Павел молчал, не вклинивался, не перебивал, даже дышал как-то особенно, беззвучно, и сидел не шевелясь. Мария говорила:
— Мы познакомились с тобой в поезде. Ты сразу сделал мне предложение. Я, конечно, не любила тебя тогда. Я не знала тебя… Но там, в поезде, ты показался мне самым одиноким и несчастным человеком на свете…
Павел почувствовал, что наливается краской, потупил голову.
— Сердце у меня шевельнулось. Я согласилась. Потом приехала к тебе невестой в часть… — Мария помолчала. — Увидев тебя в части, я даже подумывала убежать обратно. Ты ведь сгоряча сделал мне предложение…
Краска в лице Павла густела.
— Потом была свадьба. Я всю первую брачную ночь не спала, смотрела на тебя. Ты лежал такой тихий, будто раскаявшийся, жалкий… Мне очень хотелось прижать тебя к себе, согреть. Но ты не любил меня… Любви между нами так и не случилось.
Павел поднял глаза на Марию. Она смотрела прямо и честно. Он опустил глаза.
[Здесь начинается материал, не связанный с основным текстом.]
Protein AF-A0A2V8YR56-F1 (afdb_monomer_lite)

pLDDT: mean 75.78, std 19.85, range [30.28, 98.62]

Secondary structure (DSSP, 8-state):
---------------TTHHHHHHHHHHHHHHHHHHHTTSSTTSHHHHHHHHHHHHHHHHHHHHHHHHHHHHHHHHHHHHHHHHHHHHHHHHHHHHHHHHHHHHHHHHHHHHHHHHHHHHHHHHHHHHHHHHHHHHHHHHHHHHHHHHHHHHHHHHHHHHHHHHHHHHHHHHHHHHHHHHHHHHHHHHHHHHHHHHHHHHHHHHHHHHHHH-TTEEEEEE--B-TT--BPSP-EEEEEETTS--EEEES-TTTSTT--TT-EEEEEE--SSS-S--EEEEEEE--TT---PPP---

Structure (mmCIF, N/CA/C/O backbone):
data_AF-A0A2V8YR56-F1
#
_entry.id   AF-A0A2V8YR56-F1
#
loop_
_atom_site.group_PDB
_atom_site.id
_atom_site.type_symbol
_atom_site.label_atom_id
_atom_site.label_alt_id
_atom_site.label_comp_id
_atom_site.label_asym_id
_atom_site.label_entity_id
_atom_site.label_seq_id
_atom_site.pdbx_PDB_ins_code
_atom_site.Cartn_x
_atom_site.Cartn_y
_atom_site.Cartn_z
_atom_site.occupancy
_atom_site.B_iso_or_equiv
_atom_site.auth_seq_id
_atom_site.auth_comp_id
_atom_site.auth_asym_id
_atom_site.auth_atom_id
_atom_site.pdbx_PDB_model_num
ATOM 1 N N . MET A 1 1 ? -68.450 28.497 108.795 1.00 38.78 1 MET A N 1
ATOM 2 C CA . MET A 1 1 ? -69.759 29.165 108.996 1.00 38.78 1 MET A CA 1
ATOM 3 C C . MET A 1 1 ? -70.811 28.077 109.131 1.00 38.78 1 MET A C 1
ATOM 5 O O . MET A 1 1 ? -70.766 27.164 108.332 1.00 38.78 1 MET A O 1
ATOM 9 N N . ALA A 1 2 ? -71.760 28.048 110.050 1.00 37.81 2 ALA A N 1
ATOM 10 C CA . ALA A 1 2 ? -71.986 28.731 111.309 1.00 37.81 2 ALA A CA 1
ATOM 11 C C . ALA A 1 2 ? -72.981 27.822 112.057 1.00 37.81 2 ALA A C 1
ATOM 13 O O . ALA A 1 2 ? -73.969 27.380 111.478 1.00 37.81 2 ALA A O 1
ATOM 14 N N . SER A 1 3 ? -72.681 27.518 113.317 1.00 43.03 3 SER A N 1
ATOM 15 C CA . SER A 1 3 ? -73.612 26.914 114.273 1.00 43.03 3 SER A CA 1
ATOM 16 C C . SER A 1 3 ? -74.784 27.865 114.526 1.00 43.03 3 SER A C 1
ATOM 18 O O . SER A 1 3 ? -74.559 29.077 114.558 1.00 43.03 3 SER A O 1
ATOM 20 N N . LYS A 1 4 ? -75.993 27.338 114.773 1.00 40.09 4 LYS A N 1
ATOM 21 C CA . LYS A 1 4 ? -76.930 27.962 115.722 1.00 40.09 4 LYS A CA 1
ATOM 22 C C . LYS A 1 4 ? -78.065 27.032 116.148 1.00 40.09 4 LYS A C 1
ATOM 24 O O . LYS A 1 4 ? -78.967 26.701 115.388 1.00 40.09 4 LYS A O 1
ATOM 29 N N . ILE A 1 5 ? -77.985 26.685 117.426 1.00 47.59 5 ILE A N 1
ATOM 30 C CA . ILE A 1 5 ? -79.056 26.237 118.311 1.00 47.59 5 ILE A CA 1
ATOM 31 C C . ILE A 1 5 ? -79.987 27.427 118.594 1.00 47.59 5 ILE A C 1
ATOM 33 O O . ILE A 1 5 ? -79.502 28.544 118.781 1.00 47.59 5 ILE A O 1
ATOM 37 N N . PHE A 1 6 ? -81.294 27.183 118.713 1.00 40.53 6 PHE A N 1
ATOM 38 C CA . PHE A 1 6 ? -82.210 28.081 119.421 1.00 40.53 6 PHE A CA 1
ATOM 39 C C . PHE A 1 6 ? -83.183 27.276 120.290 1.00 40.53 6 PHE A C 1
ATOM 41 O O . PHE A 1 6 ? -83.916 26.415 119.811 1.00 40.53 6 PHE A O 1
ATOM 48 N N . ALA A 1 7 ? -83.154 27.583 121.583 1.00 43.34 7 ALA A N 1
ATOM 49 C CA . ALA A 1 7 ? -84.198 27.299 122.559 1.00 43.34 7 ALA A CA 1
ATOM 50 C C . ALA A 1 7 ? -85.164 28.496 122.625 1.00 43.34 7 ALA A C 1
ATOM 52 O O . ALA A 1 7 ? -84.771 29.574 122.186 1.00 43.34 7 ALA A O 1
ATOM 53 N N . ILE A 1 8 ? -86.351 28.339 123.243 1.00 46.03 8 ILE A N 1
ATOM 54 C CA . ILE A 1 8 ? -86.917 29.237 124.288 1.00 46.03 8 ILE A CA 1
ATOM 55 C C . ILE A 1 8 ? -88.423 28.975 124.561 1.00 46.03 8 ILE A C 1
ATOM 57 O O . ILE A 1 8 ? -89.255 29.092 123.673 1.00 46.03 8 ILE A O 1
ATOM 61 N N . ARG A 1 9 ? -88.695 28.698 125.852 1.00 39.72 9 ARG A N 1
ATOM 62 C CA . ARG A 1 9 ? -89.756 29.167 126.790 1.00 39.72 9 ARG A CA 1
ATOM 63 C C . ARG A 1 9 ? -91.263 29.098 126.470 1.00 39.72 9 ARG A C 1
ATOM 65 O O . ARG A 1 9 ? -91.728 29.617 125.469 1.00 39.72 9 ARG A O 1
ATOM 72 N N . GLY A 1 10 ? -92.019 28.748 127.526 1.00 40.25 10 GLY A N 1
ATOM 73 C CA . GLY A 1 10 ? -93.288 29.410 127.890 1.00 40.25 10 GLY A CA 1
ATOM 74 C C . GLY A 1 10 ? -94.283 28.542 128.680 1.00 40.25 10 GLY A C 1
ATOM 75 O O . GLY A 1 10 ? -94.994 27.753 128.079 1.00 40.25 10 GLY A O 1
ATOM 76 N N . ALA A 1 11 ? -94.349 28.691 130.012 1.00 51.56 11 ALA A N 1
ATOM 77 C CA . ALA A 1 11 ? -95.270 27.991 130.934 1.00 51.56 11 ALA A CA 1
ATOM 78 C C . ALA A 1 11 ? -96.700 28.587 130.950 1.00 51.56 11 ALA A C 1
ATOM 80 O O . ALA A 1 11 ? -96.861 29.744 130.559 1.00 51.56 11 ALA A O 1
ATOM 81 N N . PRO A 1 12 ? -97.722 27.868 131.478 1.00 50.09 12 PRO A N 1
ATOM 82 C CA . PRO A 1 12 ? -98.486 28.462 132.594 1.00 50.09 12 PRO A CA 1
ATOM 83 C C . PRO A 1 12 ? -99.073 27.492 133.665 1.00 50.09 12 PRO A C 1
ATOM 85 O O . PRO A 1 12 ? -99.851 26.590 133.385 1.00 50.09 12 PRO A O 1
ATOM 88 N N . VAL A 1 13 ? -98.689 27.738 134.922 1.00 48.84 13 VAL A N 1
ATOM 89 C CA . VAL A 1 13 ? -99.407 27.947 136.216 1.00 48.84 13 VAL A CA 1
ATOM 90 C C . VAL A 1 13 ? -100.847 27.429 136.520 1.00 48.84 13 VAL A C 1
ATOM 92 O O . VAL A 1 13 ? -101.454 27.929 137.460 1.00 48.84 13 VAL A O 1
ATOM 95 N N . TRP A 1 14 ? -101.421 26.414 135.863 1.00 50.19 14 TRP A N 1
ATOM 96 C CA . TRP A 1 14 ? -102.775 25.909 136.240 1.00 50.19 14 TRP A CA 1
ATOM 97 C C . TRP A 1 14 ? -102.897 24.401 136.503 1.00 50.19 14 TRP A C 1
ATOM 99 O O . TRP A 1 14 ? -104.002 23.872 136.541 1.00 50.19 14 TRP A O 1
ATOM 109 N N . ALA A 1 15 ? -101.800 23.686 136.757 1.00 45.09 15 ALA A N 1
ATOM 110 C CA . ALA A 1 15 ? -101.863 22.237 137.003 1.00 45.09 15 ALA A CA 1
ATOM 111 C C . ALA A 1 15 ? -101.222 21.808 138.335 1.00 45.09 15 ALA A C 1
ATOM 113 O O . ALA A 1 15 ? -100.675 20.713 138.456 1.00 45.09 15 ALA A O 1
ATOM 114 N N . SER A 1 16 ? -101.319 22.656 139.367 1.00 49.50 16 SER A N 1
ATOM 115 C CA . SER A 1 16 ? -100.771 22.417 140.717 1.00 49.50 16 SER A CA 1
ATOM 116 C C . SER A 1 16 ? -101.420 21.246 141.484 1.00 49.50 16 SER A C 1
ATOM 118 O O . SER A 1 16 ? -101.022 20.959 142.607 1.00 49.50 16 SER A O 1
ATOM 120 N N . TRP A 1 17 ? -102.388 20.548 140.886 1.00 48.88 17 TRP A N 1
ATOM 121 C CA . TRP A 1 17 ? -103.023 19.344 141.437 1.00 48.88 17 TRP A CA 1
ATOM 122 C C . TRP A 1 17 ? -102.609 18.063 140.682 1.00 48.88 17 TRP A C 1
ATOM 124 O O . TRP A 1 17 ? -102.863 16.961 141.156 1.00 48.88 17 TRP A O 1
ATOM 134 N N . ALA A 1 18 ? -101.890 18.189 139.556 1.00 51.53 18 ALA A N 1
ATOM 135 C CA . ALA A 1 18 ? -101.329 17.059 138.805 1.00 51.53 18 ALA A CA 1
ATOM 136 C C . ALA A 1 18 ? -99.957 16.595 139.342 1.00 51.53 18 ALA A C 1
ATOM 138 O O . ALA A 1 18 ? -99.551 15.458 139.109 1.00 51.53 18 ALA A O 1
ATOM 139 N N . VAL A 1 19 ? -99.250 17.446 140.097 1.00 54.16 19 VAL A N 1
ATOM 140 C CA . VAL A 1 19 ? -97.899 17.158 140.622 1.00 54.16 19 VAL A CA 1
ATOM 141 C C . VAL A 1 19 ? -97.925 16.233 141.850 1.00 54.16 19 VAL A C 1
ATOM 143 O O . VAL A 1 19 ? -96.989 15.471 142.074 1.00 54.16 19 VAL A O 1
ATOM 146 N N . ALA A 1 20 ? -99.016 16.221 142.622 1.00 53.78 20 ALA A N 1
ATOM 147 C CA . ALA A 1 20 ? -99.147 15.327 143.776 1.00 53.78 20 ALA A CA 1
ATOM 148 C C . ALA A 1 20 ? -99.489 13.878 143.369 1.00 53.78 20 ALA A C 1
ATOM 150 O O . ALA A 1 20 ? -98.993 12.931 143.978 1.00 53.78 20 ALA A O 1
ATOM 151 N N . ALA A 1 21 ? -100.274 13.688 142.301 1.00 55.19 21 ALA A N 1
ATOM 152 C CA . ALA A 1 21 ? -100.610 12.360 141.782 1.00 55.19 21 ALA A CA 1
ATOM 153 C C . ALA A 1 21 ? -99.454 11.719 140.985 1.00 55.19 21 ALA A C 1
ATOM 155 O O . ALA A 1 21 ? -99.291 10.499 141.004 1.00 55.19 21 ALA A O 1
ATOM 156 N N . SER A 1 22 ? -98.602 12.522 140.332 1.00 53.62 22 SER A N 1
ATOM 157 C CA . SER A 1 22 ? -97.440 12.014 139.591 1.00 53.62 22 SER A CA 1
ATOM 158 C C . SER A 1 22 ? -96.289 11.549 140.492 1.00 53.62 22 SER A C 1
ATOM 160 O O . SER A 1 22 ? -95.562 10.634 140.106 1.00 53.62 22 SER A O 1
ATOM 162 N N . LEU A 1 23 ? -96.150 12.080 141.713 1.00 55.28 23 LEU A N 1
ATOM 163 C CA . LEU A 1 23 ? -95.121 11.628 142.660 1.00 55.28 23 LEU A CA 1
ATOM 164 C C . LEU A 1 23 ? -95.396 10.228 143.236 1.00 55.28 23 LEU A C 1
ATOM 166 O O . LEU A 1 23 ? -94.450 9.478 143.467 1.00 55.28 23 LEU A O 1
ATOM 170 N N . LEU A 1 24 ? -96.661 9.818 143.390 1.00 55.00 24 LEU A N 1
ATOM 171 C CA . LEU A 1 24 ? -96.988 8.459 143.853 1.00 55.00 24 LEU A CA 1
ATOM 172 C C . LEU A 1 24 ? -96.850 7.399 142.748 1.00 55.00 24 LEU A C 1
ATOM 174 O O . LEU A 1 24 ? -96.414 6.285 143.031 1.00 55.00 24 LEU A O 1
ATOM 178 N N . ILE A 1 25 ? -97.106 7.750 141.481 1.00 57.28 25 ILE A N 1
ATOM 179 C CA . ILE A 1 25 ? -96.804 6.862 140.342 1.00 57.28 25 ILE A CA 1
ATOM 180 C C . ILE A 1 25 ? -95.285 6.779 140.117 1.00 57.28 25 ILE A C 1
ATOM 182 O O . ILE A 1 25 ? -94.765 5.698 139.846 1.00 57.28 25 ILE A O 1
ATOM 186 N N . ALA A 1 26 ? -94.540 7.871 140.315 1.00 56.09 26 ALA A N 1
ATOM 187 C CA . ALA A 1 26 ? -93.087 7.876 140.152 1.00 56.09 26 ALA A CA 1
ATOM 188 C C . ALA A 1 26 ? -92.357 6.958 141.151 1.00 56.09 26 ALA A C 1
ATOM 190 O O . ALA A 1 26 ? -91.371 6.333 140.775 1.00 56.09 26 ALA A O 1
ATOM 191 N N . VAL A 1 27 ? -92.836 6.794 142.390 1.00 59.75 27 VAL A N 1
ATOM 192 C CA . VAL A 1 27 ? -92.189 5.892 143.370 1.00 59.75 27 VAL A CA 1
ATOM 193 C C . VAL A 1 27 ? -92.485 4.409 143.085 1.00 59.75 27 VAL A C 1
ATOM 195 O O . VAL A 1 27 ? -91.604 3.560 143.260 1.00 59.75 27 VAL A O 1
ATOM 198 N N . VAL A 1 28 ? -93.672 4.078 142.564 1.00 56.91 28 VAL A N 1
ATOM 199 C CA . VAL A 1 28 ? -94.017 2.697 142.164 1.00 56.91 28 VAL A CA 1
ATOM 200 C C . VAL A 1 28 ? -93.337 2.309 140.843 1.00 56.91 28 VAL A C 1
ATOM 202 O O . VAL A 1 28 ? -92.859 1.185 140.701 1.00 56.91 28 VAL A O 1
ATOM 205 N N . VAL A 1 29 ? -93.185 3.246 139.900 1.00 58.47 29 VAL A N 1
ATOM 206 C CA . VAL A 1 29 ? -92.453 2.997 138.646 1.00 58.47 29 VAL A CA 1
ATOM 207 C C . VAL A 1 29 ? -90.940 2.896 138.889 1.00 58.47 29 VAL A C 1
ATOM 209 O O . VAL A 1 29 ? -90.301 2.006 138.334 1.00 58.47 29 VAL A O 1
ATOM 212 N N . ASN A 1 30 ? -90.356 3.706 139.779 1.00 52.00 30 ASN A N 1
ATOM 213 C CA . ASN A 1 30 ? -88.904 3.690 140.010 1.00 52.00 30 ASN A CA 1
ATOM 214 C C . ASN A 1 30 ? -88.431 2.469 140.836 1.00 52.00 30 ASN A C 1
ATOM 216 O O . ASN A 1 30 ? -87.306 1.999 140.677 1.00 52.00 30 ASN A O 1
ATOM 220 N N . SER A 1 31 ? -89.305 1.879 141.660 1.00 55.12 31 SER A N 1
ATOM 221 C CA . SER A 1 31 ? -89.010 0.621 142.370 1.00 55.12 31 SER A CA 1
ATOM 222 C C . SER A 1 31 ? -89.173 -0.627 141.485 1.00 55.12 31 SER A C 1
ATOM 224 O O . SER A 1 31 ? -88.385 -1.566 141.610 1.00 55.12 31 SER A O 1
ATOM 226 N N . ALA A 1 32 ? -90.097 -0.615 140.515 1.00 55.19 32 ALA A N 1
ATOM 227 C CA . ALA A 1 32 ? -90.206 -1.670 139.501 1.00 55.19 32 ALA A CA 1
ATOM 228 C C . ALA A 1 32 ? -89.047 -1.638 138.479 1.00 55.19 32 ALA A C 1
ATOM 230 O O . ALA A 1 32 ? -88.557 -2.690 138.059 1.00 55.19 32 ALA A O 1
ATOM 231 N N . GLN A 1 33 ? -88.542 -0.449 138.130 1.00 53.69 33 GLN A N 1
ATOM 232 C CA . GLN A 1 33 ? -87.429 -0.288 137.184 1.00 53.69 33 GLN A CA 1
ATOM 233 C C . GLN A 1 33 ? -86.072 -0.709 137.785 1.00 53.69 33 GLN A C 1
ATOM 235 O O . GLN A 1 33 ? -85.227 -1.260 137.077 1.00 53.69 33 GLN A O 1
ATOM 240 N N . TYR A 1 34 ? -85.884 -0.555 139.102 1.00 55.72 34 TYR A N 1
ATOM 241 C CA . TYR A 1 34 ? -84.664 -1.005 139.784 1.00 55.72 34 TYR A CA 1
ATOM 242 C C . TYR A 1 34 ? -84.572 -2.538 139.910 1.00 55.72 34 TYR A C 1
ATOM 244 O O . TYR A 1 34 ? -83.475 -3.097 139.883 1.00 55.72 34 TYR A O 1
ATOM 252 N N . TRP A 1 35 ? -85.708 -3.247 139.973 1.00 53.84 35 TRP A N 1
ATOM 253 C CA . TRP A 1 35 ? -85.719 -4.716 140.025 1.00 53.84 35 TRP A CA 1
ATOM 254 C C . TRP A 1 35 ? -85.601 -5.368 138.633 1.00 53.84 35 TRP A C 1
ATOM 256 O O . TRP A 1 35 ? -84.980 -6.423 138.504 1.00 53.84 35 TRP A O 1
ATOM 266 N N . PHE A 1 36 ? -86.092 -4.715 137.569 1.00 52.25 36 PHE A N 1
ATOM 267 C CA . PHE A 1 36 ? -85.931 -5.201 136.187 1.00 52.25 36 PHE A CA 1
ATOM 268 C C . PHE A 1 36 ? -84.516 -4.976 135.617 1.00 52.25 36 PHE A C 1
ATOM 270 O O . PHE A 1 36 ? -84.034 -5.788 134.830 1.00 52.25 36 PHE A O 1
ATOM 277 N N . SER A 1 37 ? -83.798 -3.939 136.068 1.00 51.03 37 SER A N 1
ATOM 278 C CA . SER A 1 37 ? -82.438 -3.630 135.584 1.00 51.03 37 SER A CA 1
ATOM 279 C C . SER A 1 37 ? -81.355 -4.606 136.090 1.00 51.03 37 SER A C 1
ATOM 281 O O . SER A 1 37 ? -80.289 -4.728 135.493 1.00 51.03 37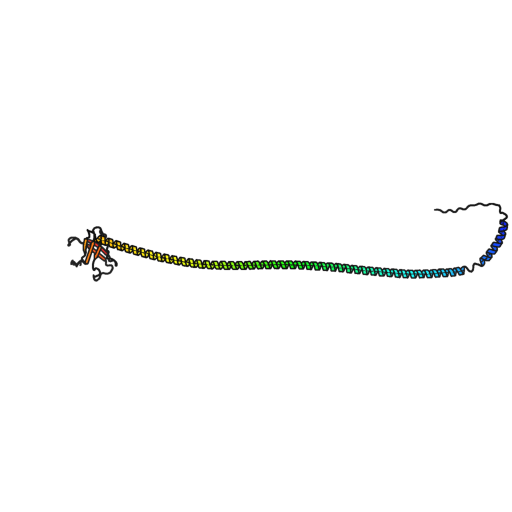 SER A O 1
ATOM 283 N N . LYS A 1 38 ? -81.630 -5.392 137.145 1.00 50.66 38 LYS A N 1
ATOM 284 C CA . LYS A 1 38 ? -80.685 -6.402 137.668 1.00 50.66 38 LYS A CA 1
ATOM 285 C C . LYS A 1 38 ? -80.853 -7.812 137.083 1.00 50.66 38 LYS A C 1
ATOM 287 O O . LYS A 1 38 ? -80.048 -8.682 137.400 1.00 50.66 38 LYS A O 1
ATOM 292 N N . ARG A 1 39 ? -81.856 -8.049 136.223 1.00 48.72 39 ARG A N 1
ATOM 293 C CA . ARG A 1 39 ? -82.095 -9.356 135.569 1.00 48.72 39 ARG A CA 1
ATOM 294 C C . ARG A 1 39 ? -81.769 -9.409 134.070 1.00 48.72 39 ARG A C 1
ATOM 296 O O . ARG A 1 39 ? -81.867 -10.485 133.497 1.00 48.72 39 ARG A O 1
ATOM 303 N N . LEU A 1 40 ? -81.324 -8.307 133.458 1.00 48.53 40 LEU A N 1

— Поначалу мне было очень тяжело. Но однажды в поселке, в Чащино, возле нашего военного городка, я увидела молодую пару. Он слепой, в черных очках, лицо обожженное. А она — очень красивая, светлая. Глаза голубые, чистые, как озера… Они почти везде были вместе. Потом я с ней познакомилась, в детской поликлинике. У них дочка родилась, а у нас, только что, Сережа… Оказалось, парню в армии, на учениях выжгло глаза. Это она мне рассказала. Я тогда ей посочувствовала: как жаль, что он не видит вашей красоты. Да, жаль, сказала она. Но я никогда не предам его, не брошу. И буду верно служить ему… Тогда мне стало легче. Мне этот слепой солдат и его жена-красавица, будто глаза открыли… Я тоже себе сказала: пусть у нас не сложилось любви. Но ты служишь родине, а я буду служить семье. В семейной жизни я была счастлива. И счастлива, что у нас такие дети.